> _Work task_:
Copy out each line of the listing below where the string "coli" appears.

------------------------------------------------

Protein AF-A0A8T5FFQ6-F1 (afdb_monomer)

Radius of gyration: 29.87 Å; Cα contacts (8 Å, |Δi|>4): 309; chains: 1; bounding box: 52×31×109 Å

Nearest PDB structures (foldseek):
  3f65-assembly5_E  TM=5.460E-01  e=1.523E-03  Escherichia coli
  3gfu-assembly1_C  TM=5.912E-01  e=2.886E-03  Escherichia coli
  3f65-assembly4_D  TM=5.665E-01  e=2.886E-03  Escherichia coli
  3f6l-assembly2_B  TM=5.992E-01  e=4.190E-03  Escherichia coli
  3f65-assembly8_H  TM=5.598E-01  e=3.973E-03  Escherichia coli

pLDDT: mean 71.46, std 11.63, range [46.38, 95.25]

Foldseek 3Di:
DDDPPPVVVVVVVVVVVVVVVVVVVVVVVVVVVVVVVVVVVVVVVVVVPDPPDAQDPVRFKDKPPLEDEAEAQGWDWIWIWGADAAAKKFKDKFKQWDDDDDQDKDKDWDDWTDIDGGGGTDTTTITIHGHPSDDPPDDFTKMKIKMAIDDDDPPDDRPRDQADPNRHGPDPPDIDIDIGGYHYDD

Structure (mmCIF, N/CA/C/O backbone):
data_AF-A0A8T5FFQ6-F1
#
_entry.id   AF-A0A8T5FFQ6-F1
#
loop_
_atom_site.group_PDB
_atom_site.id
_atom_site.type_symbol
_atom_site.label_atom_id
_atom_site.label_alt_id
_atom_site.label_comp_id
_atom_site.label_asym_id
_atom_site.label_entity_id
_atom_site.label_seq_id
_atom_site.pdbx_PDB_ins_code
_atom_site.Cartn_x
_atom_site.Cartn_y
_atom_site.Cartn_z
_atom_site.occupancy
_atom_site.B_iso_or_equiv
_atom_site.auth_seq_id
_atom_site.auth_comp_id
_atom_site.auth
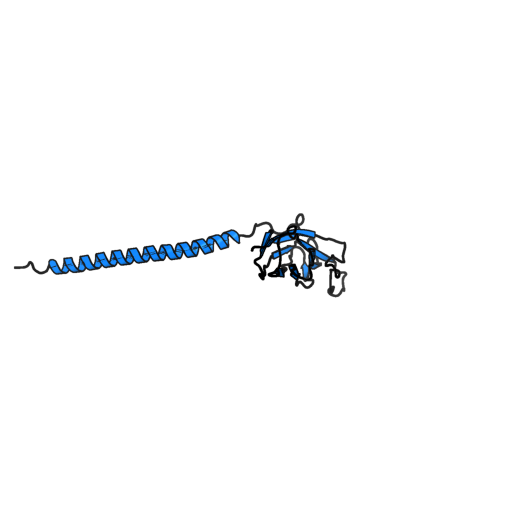_asym_id
_atom_site.auth_atom_id
_atom_site.pdbx_PDB_model_num
ATOM 1 N N . MET A 1 1 ? -17.153 -2.402 89.175 1.00 47.22 1 MET A N 1
ATOM 2 C CA . MET A 1 1 ? -17.803 -1.624 88.096 1.00 47.22 1 MET A CA 1
ATOM 3 C C . MET A 1 1 ? -16.828 -1.507 86.933 1.00 47.22 1 MET A C 1
ATOM 5 O O . MET A 1 1 ? -15.850 -0.798 87.075 1.00 47.22 1 MET A O 1
ATOM 9 N N . ASN A 1 2 ? -17.044 -2.228 85.829 1.00 51.72 2 ASN A N 1
ATOM 10 C CA . ASN A 1 2 ? -16.354 -1.978 84.556 1.00 51.72 2 ASN A CA 1
ATOM 11 C C . ASN A 1 2 ? -17.181 -2.605 83.419 1.00 51.72 2 ASN A C 1
ATOM 13 O O . ASN A 1 2 ? -17.085 -3.797 83.158 1.00 51.72 2 ASN A O 1
ATOM 17 N N . LYS A 1 3 ? -18.090 -1.825 82.818 1.00 53.56 3 LYS A N 1
ATOM 18 C CA . LYS A 1 3 ? -18.922 -2.243 81.667 1.00 53.56 3 LYS A CA 1
ATOM 19 C C . LYS A 1 3 ? -19.064 -1.156 80.585 1.00 53.56 3 LYS A C 1
ATOM 21 O O . LYS A 1 3 ? -19.907 -1.285 79.710 1.00 53.56 3 LYS A O 1
ATOM 26 N N . LYS A 1 4 ? -18.257 -0.085 80.617 1.00 55.19 4 LYS A N 1
ATOM 27 C CA . LYS A 1 4 ? -18.393 1.047 79.675 1.00 55.19 4 LYS A CA 1
ATOM 28 C C . LYS A 1 4 ? -17.413 1.041 78.487 1.00 55.19 4 LYS A C 1
ATOM 30 O O . LYS A 1 4 ? -17.689 1.715 77.510 1.00 55.19 4 LYS A O 1
ATOM 35 N N . GLY A 1 5 ? -16.343 0.238 78.509 1.00 54.66 5 GLY A N 1
ATOM 36 C CA . GLY A 1 5 ? -15.334 0.216 77.429 1.00 54.66 5 GLY A CA 1
ATOM 37 C C . GLY A 1 5 ? -15.647 -0.675 76.214 1.00 54.66 5 GLY A C 1
ATOM 38 O O . GLY A 1 5 ? -14.927 -0.627 75.227 1.00 54.66 5 GLY A O 1
ATOM 39 N N . SER A 1 6 ? -16.703 -1.499 76.258 1.00 55.03 6 SER A N 1
ATOM 40 C CA . SER A 1 6 ? -17.007 -2.471 75.187 1.00 5
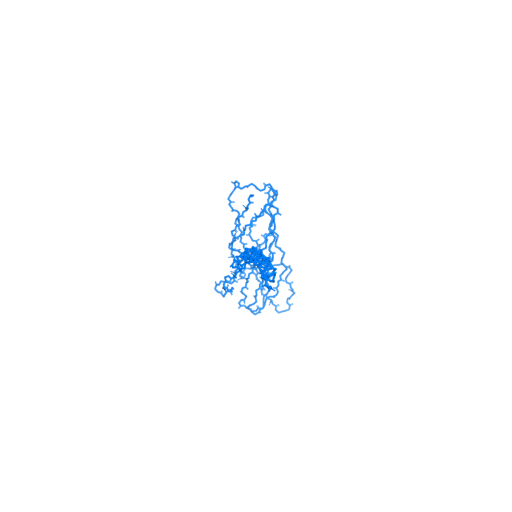5.03 6 SER A CA 1
ATOM 41 C C . SER A 1 6 ? -17.854 -1.902 74.040 1.00 55.03 6 SER A C 1
ATOM 43 O O . SER A 1 6 ? -17.921 -2.518 72.978 1.00 55.03 6 SER A O 1
ATOM 45 N N . LEU A 1 7 ? -18.523 -0.763 74.239 1.00 56.19 7 LEU A N 1
ATOM 46 C CA . LEU A 1 7 ? -19.432 -0.179 73.243 1.00 56.19 7 LEU A CA 1
ATOM 47 C C . LEU A 1 7 ? -18.701 0.694 72.210 1.00 56.19 7 LEU A C 1
ATOM 49 O O . LEU A 1 7 ? -19.055 0.658 71.035 1.00 56.19 7 LEU A O 1
ATOM 53 N N . GLU A 1 8 ? -17.638 1.404 72.600 1.00 59.16 8 GLU A N 1
ATOM 54 C CA . GLU A 1 8 ? -16.855 2.237 71.667 1.00 59.16 8 GLU A CA 1
ATOM 55 C C . GLU A 1 8 ? -16.041 1.396 70.667 1.00 59.16 8 GLU A C 1
ATOM 57 O O . GLU A 1 8 ? -15.932 1.741 69.491 1.00 59.16 8 GLU A O 1
ATOM 62 N N . LEU A 1 9 ? -15.550 0.228 71.098 1.00 61.97 9 LEU A N 1
ATOM 63 C CA . LEU A 1 9 ? -14.791 -0.702 70.250 1.00 61.97 9 LEU A CA 1
ATOM 64 C C . LEU A 1 9 ? -15.679 -1.368 69.177 1.00 61.97 9 LEU A C 1
ATOM 66 O O . LEU A 1 9 ? -15.242 -1.624 68.052 1.00 61.97 9 LEU A O 1
ATOM 70 N N . SER A 1 10 ? -16.960 -1.573 69.500 1.00 64.56 10 SER A N 1
ATOM 71 C CA . SER A 1 10 ? -17.989 -2.061 68.574 1.00 64.56 10 SER A CA 1
ATOM 72 C C . SER A 1 10 ? -18.320 -1.030 67.489 1.00 64.56 10 SER A C 1
ATOM 74 O O . SER A 1 10 ? -18.426 -1.379 66.314 1.00 64.56 10 SER A O 1
ATOM 
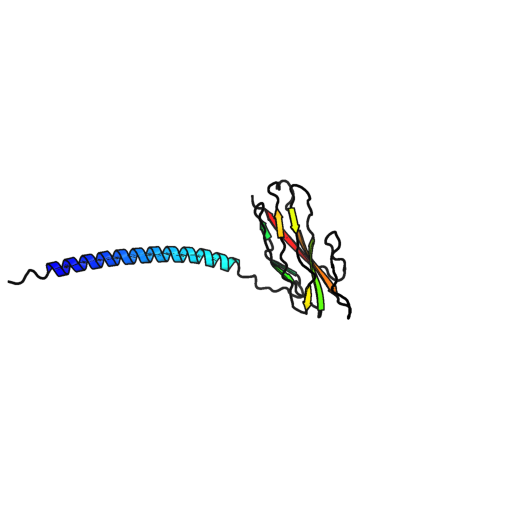76 N N . MET A 1 11 ? -18.456 0.248 67.855 1.00 74.62 11 MET A N 1
ATOM 77 C CA . MET A 1 11 ? -18.861 1.293 66.909 1.00 74.62 11 MET A CA 1
ATOM 78 C C . MET A 1 11 ? -17.773 1.592 65.870 1.00 74.62 11 MET A C 1
ATOM 80 O O . MET A 1 11 ? -18.072 1.659 64.679 1.00 74.62 11 MET A O 1
ATOM 84 N N . ASN A 1 12 ? -16.505 1.660 66.288 1.00 80.00 12 ASN A N 1
ATOM 85 C CA . ASN A 1 12 ? -15.383 1.836 65.359 1.00 80.00 12 ASN A CA 1
ATOM 86 C C . ASN A 1 12 ? -15.236 0.661 64.380 1.00 80.00 12 ASN A C 1
ATOM 88 O O . ASN A 1 12 ? -14.898 0.870 63.216 1.00 80.00 12 ASN A O 1
ATOM 92 N N . SER A 1 13 ? -15.544 -0.564 64.814 1.00 85.06 13 SER A N 1
ATOM 93 C CA . SER A 1 13 ? -15.462 -1.749 63.949 1.00 85.06 13 SER A CA 1
ATOM 94 C C . SER A 1 13 ? -16.495 -1.716 62.819 1.00 85.06 13 SER A C 1
ATOM 96 O O . SER A 1 13 ? -16.173 -2.044 61.680 1.00 85.06 13 SER A O 1
ATOM 98 N N . ILE A 1 14 ? -17.719 -1.255 63.097 1.00 87.62 14 ILE A N 1
ATOM 99 C CA . ILE A 1 14 ? -18.778 -1.120 62.082 1.00 87.62 14 ILE A CA 1
ATOM 100 C C . ILE A 1 14 ? -18.373 -0.103 61.007 1.00 87.62 14 ILE A C 1
ATOM 102 O O . ILE A 1 14 ? -18.544 -0.360 59.816 1.00 87.62 14 ILE A O 1
ATOM 106 N N . VAL A 1 15 ? -17.785 1.025 61.412 1.00 90.19 15 VAL A N 1
ATOM 107 C CA . VAL A 1 15 ? -17.328 2.069 60.481 1.00 90.19 15 VAL A CA 1
ATOM 108 C C . VAL A 1 15 ? -16.225 1.548 59.556 1.00 90.19 15 VAL A C 1
ATOM 110 O O . VAL A 1 15 ? -16.271 1.791 58.350 1.00 90.19 15 VAL A O 1
ATOM 113 N N . ILE A 1 16 ? -15.272 0.779 60.091 1.00 91.19 16 ILE A N 1
ATOM 114 C CA . ILE A 1 16 ? -14.191 0.173 59.299 1.00 91.19 16 ILE A CA 1
ATOM 115 C C . ILE A 1 16 ? -14.751 -0.820 58.271 1.00 91.19 16 ILE A C 1
ATOM 117 O O . ILE A 1 16 ? -14.313 -0.822 57.121 1.00 91.19 16 ILE A O 1
ATOM 121 N N . ILE A 1 17 ? -15.749 -1.624 58.650 1.00 92.50 17 ILE A N 1
ATOM 122 C CA . ILE A 1 17 ? -16.389 -2.585 57.739 1.00 92.50 17 ILE A CA 1
ATOM 123 C C . ILE A 1 17 ? -17.100 -1.858 56.591 1.00 92.50 17 ILE A C 1
ATOM 125 O O . ILE A 1 17 ? -16.940 -2.242 55.434 1.00 92.50 17 ILE A O 1
ATOM 129 N N . ILE A 1 18 ? -17.839 -0.782 56.881 1.00 93.94 18 ILE A N 1
ATOM 130 C CA . ILE A 1 18 ? -18.535 -0.000 55.847 1.00 93.94 18 ILE A CA 1
ATOM 131 C C . ILE A 1 18 ? -17.526 0.631 54.880 1.00 93.94 18 ILE A C 1
ATOM 133 O O . ILE A 1 18 ? -17.701 0.534 53.665 1.00 93.94 18 ILE A O 1
ATOM 137 N N . LEU A 1 19 ? -16.440 1.215 55.396 1.00 93.81 19 LEU A N 1
ATOM 138 C CA . LEU A 1 19 ? -15.371 1.765 54.560 1.00 93.81 19 LEU A CA 1
ATOM 139 C C . LEU A 1 19 ? -14.740 0.698 53.659 1.00 93.81 19 LEU A C 1
ATOM 141 O O . LEU A 1 19 ? -14.536 0.951 52.474 1.00 93.81 19 LEU A O 1
ATOM 145 N N . ALA A 1 20 ? -14.486 -0.502 54.184 1.00 95.12 20 ALA A N 1
ATOM 146 C CA . ALA A 1 20 ? -13.928 -1.598 53.399 1.00 95.12 20 ALA A CA 1
ATOM 147 C C . ALA A 1 20 ? -14.854 -2.010 52.238 1.00 95.12 20 ALA A C 1
ATOM 149 O O . ALA A 1 20 ? -14.386 -2.176 51.114 1.00 95.12 20 ALA A O 1
ATOM 150 N N . VAL A 1 21 ? -16.168 -2.107 52.472 1.00 94.62 21 VAL A N 1
ATOM 151 C CA . VAL A 1 21 ? -17.150 -2.449 51.424 1.00 94.62 21 VAL A CA 1
ATOM 152 C C . VAL A 1 21 ? -17.205 -1.377 50.329 1.00 94.62 21 VAL A C 1
ATOM 154 O O . VAL A 1 21 ? -17.260 -1.705 49.140 1.00 94.62 21 VAL A O 1
ATOM 157 N N . VAL A 1 22 ? -17.138 -0.098 50.708 1.00 95.19 22 VAL A N 1
ATOM 158 C CA . VAL A 1 22 ? -17.104 1.020 49.750 1.00 95.19 22 VAL A CA 1
ATOM 159 C C . VAL A 1 22 ? -15.830 0.979 48.903 1.00 95.19 22 VAL A C 1
ATOM 161 O O . VAL A 1 22 ? -15.906 1.108 47.681 1.00 95.19 22 VAL A O 1
ATOM 164 N N . PHE A 1 23 ? -14.673 0.724 49.519 1.00 95.25 23 PHE A N 1
ATOM 165 C CA . PHE A 1 23 ? -13.408 0.582 48.796 1.00 95.25 23 PHE A CA 1
ATOM 166 C C . PHE A 1 23 ? -13.422 -0.596 47.820 1.00 95.25 23 PHE A C 1
ATOM 168 O O . PHE A 1 23 ? -13.020 -0.434 46.670 1.00 95.25 23 PHE A O 1
ATOM 175 N N . VAL A 1 24 ? -13.931 -1.760 48.233 1.00 94.69 24 VAL A N 1
ATOM 176 C CA . VAL A 1 24 ? -14.030 -2.934 47.349 1.00 94.69 24 VAL A CA 1
ATOM 177 C C . VAL A 1 24 ? -14.936 -2.642 46.150 1.00 94.69 24 VAL A C 1
ATOM 179 O O . VAL A 1 24 ? -14.596 -2.993 45.021 1.00 94.69 24 VAL A O 1
ATOM 182 N N . SER A 1 25 ? -16.048 -1.938 46.370 1.00 93.12 25 SER A N 1
ATOM 183 C CA . SER A 1 25 ? -16.976 -1.552 45.299 1.00 93.12 25 SER A CA 1
ATOM 184 C C . SER A 1 25 ? -16.329 -0.596 44.289 1.00 93.12 25 SER A C 1
ATOM 186 O O . SER A 1 25 ? -16.469 -0.787 43.083 1.00 93.12 25 SER A O 1
ATOM 188 N N . LEU A 1 26 ? -15.564 0.394 44.764 1.00 92.31 26 LEU A N 1
ATOM 189 C CA . LEU A 1 26 ? -14.821 1.321 43.902 1.00 92.31 26 LEU A CA 1
ATOM 190 C C . LEU A 1 26 ? -13.743 0.614 43.075 1.00 92.31 26 LEU A C 1
ATOM 192 O O . LEU A 1 26 ? -13.606 0.892 41.885 1.00 92.31 26 LEU A O 1
ATOM 196 N N . VAL A 1 27 ? -13.007 -0.323 43.680 1.00 92.31 27 VAL A N 1
ATOM 197 C CA . VAL A 1 27
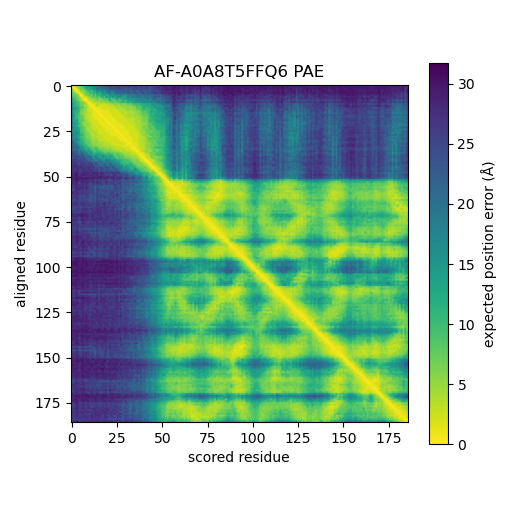 ? -11.976 -1.102 42.977 1.00 92.31 27 VAL A CA 1
ATOM 198 C C . VAL A 1 27 ? -12.594 -1.966 41.877 1.00 92.31 27 VAL A C 1
ATOM 200 O O . VAL A 1 27 ? -12.041 -2.037 40.782 1.00 92.31 27 VAL A O 1
ATOM 203 N N . LEU A 1 28 ? -13.752 -2.585 42.126 1.00 91.12 28 LEU A N 1
ATOM 204 C CA . LEU A 1 28 ? -14.442 -3.398 41.120 1.00 91.12 28 LEU A CA 1
ATOM 205 C C . LEU A 1 28 ? -14.897 -2.569 39.913 1.00 91.12 28 LEU A C 1
ATOM 207 O O . LEU A 1 28 ? -14.671 -2.985 38.778 1.00 91.12 28 LEU A O 1
ATOM 211 N N . VAL A 1 29 ? -15.482 -1.390 40.146 1.00 90.00 29 VAL A N 1
ATOM 212 C CA . VAL A 1 29 ? -15.891 -0.478 39.063 1.00 90.00 29 VAL A CA 1
ATOM 213 C C . VAL A 1 29 ? -14.674 0.001 38.271 1.00 90.00 29 VAL A C 1
ATOM 215 O O . VAL A 1 29 ? -14.686 -0.028 37.046 1.00 90.00 29 VAL A O 1
ATOM 218 N N . PHE A 1 30 ? -13.592 0.375 38.955 1.00 88.00 30 PHE A N 1
ATOM 219 C CA . PHE A 1 30 ? -12.359 0.812 38.303 1.00 88.00 30 PHE A CA 1
ATOM 220 C C . PHE A 1 30 ? -11.739 -0.281 37.420 1.00 88.00 30 PHE A C 1
ATOM 222 O O . PHE A 1 30 ? -11.336 -0.009 36.289 1.00 88.00 30 PHE A O 1
ATOM 229 N N . MET A 1 31 ? -11.714 -1.529 37.902 1.00 85.50 31 MET A N 1
ATOM 230 C CA . MET A 1 31 ? -11.233 -2.666 37.113 1.00 85.50 31 MET A CA 1
ATOM 231 C C . MET A 1 31 ? -12.101 -2.897 35.872 1.00 85.50 31 MET A C 1
ATOM 233 O O . MET A 1 31 ? -11.551 -3.111 34.797 1.00 85.50 31 MET A O 1
ATOM 237 N N . GLN A 1 32 ? -13.432 -2.800 35.978 1.00 84.31 32 GLN A N 1
ATOM 238 C CA . GLN A 1 32 ? -14.324 -2.920 34.816 1.00 84.31 32 GLN A CA 1
ATOM 239 C C . GLN A 1 32 ? -14.027 -1.861 33.746 1.00 84.31 32 GLN A C 1
ATOM 241 O O . GLN A 1 32 ? -13.938 -2.207 32.569 1.00 84.31 32 GLN A O 1
ATOM 246 N N . THR A 1 33 ? -13.805 -0.605 34.143 1.00 82.06 33 THR A N 1
ATOM 247 C CA . THR A 1 33 ? -13.463 0.476 33.206 1.00 82.06 33 THR A CA 1
ATOM 248 C C . THR A 1 33 ? -12.119 0.229 32.520 1.00 82.06 33 THR A C 1
ATOM 250 O O . THR A 1 33 ? -12.024 0.343 31.300 1.00 82.06 33 THR A O 1
ATOM 253 N N . ILE A 1 34 ? -11.089 -0.185 33.270 1.00 81.31 34 ILE A N 1
ATOM 254 C CA . ILE A 1 34 ? -9.777 -0.505 32.687 1.00 81.31 34 ILE A CA 1
ATOM 255 C C . ILE A 1 34 ? -9.865 -1.691 31.723 1.00 81.31 34 ILE A C 1
ATOM 257 O O . ILE A 1 34 ? -9.281 -1.634 30.642 1.00 81.31 34 ILE A O 1
ATOM 261 N N . PHE A 1 35 ? -10.580 -2.760 32.082 1.00 80.88 35 PHE A N 1
ATOM 262 C CA . PHE A 1 35 ? -10.703 -3.927 31.207 1.00 80.88 35 PHE A CA 1
ATOM 263 C C . PHE A 1 35 ? -11.463 -3.606 29.916 1.00 80.88 35 PHE A C 1
ATOM 265 O O . PHE A 1 35 ? -11.045 -4.067 28.859 1.00 80.88 35 PHE A O 1
ATOM 272 N N . GLN A 1 36 ? -12.498 -2.762 29.964 1.00 75.06 36 GLN A N 1
ATOM 273 C CA . GLN A 1 36 ? -13.203 -2.314 28.757 1.00 75.06 36 GLN A CA 1
ATOM 274 C C . GLN A 1 36 ? -12.313 -1.466 27.835 1.00 75.06 36 GLN A C 1
ATOM 276 O O . GLN A 1 36 ? -12.329 -1.651 26.615 1.00 75.06 36 GLN A O 1
ATOM 281 N N . GLU A 1 37 ? -11.495 -0.571 28.399 1.00 70.19 37 GLU A N 1
ATOM 282 C CA . GLU A 1 37 ? -10.527 0.218 27.624 1.00 70.19 37 GLU A CA 1
ATOM 283 C C . GLU A 1 37 ? -9.384 -0.635 27.053 1.00 70.19 37 GLU A C 1
ATOM 285 O O . GLU A 1 37 ? -8.849 -0.331 25.984 1.00 70.19 37 GLU A O 1
ATOM 290 N N . GLN A 1 38 ? -8.980 -1.700 27.750 1.00 62.38 38 GLN A N 1
ATOM 291 C CA . GLN A 1 38 ? -7.951 -2.613 27.257 1.00 62.38 38 GLN A CA 1
ATOM 292 C C . GLN A 1 38 ? -8.481 -3.594 26.216 1.00 62.38 38 GLN A C 1
ATOM 294 O O . GLN A 1 38 ? -7.771 -3.840 25.249 1.00 62.38 38 GLN A O 1
ATOM 299 N N . GLU A 1 39 ? -9.708 -4.109 26.334 1.00 60.47 39 GLU A N 1
ATOM 300 C CA . GLU A 1 39 ? -10.312 -4.940 25.282 1.00 60.47 39 GLU A CA 1
ATOM 301 C C . GLU A 1 39 ? -10.425 -4.180 23.959 1.00 60.47 39 GLU A C 1
ATOM 303 O O . GLU A 1 39 ? -10.060 -4.714 22.913 1.00 60.47 39 GLU A O 1
ATOM 308 N N . THR A 1 40 ? -10.846 -2.913 23.987 1.00 60.09 40 THR A N 1
ATOM 309 C CA . THR A 1 40 ? -10.922 -2.088 22.768 1.00 60.09 40 THR A CA 1
ATOM 310 C C . THR A 1 40 ? -9.550 -1.843 22.141 1.00 60.09 40 THR A C 1
ATOM 312 O O . THR A 1 40 ? -9.437 -1.856 20.914 1.00 60.09 40 THR A O 1
ATOM 315 N N . LYS A 1 41 ? -8.496 -1.689 22.955 1.00 56.75 41 LYS A N 1
ATOM 316 C CA . LYS A 1 41 ? -7.105 -1.550 22.483 1.00 56.75 41 LYS A CA 1
ATOM 317 C C . LYS A 1 41 ? -6.499 -2.872 22.005 1.00 56.75 41 LYS A C 1
ATOM 319 O O . LYS A 1 41 ? -5.751 -2.893 21.036 1.00 56.75 41 LYS A O 1
ATOM 324 N N . LEU A 1 42 ? -6.818 -3.987 22.654 1.00 52.84 42 LEU A N 1
ATOM 325 C CA . LEU A 1 42 ? -6.331 -5.308 22.261 1.00 52.84 42 LEU A CA 1
ATOM 326 C C . LEU A 1 42 ? -6.996 -5.788 20.972 1.00 52.84 42 LEU A C 1
ATOM 328 O O . LEU A 1 42 ? -6.310 -6.340 20.120 1.00 52.84 42 LEU A O 1
ATOM 332 N N . LEU A 1 43 ? -8.290 -5.528 20.779 1.00 55.72 43 LEU A N 1
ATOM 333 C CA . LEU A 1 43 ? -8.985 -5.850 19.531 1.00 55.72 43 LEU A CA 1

------------------------------------------------

> _Your solution_:
  3f65-assembly5_E  TM=5.460E-01  e=1.523E-03  Escherichia coli
  3gfu-assembly1_C  TM=5.912E-01  e=2.886E-03  Escherichia coli
  3f65-assembly4_D  TM=5.665E-01  e=2.886E-03  Escherichia coli
  3f6l-assembly2_B  TM=5.992E-01  e=4.190E-03  Escherichia coli
  3f65-assembly8_H  TM=5.598E-01  e=3.973E-03  Escherichia coli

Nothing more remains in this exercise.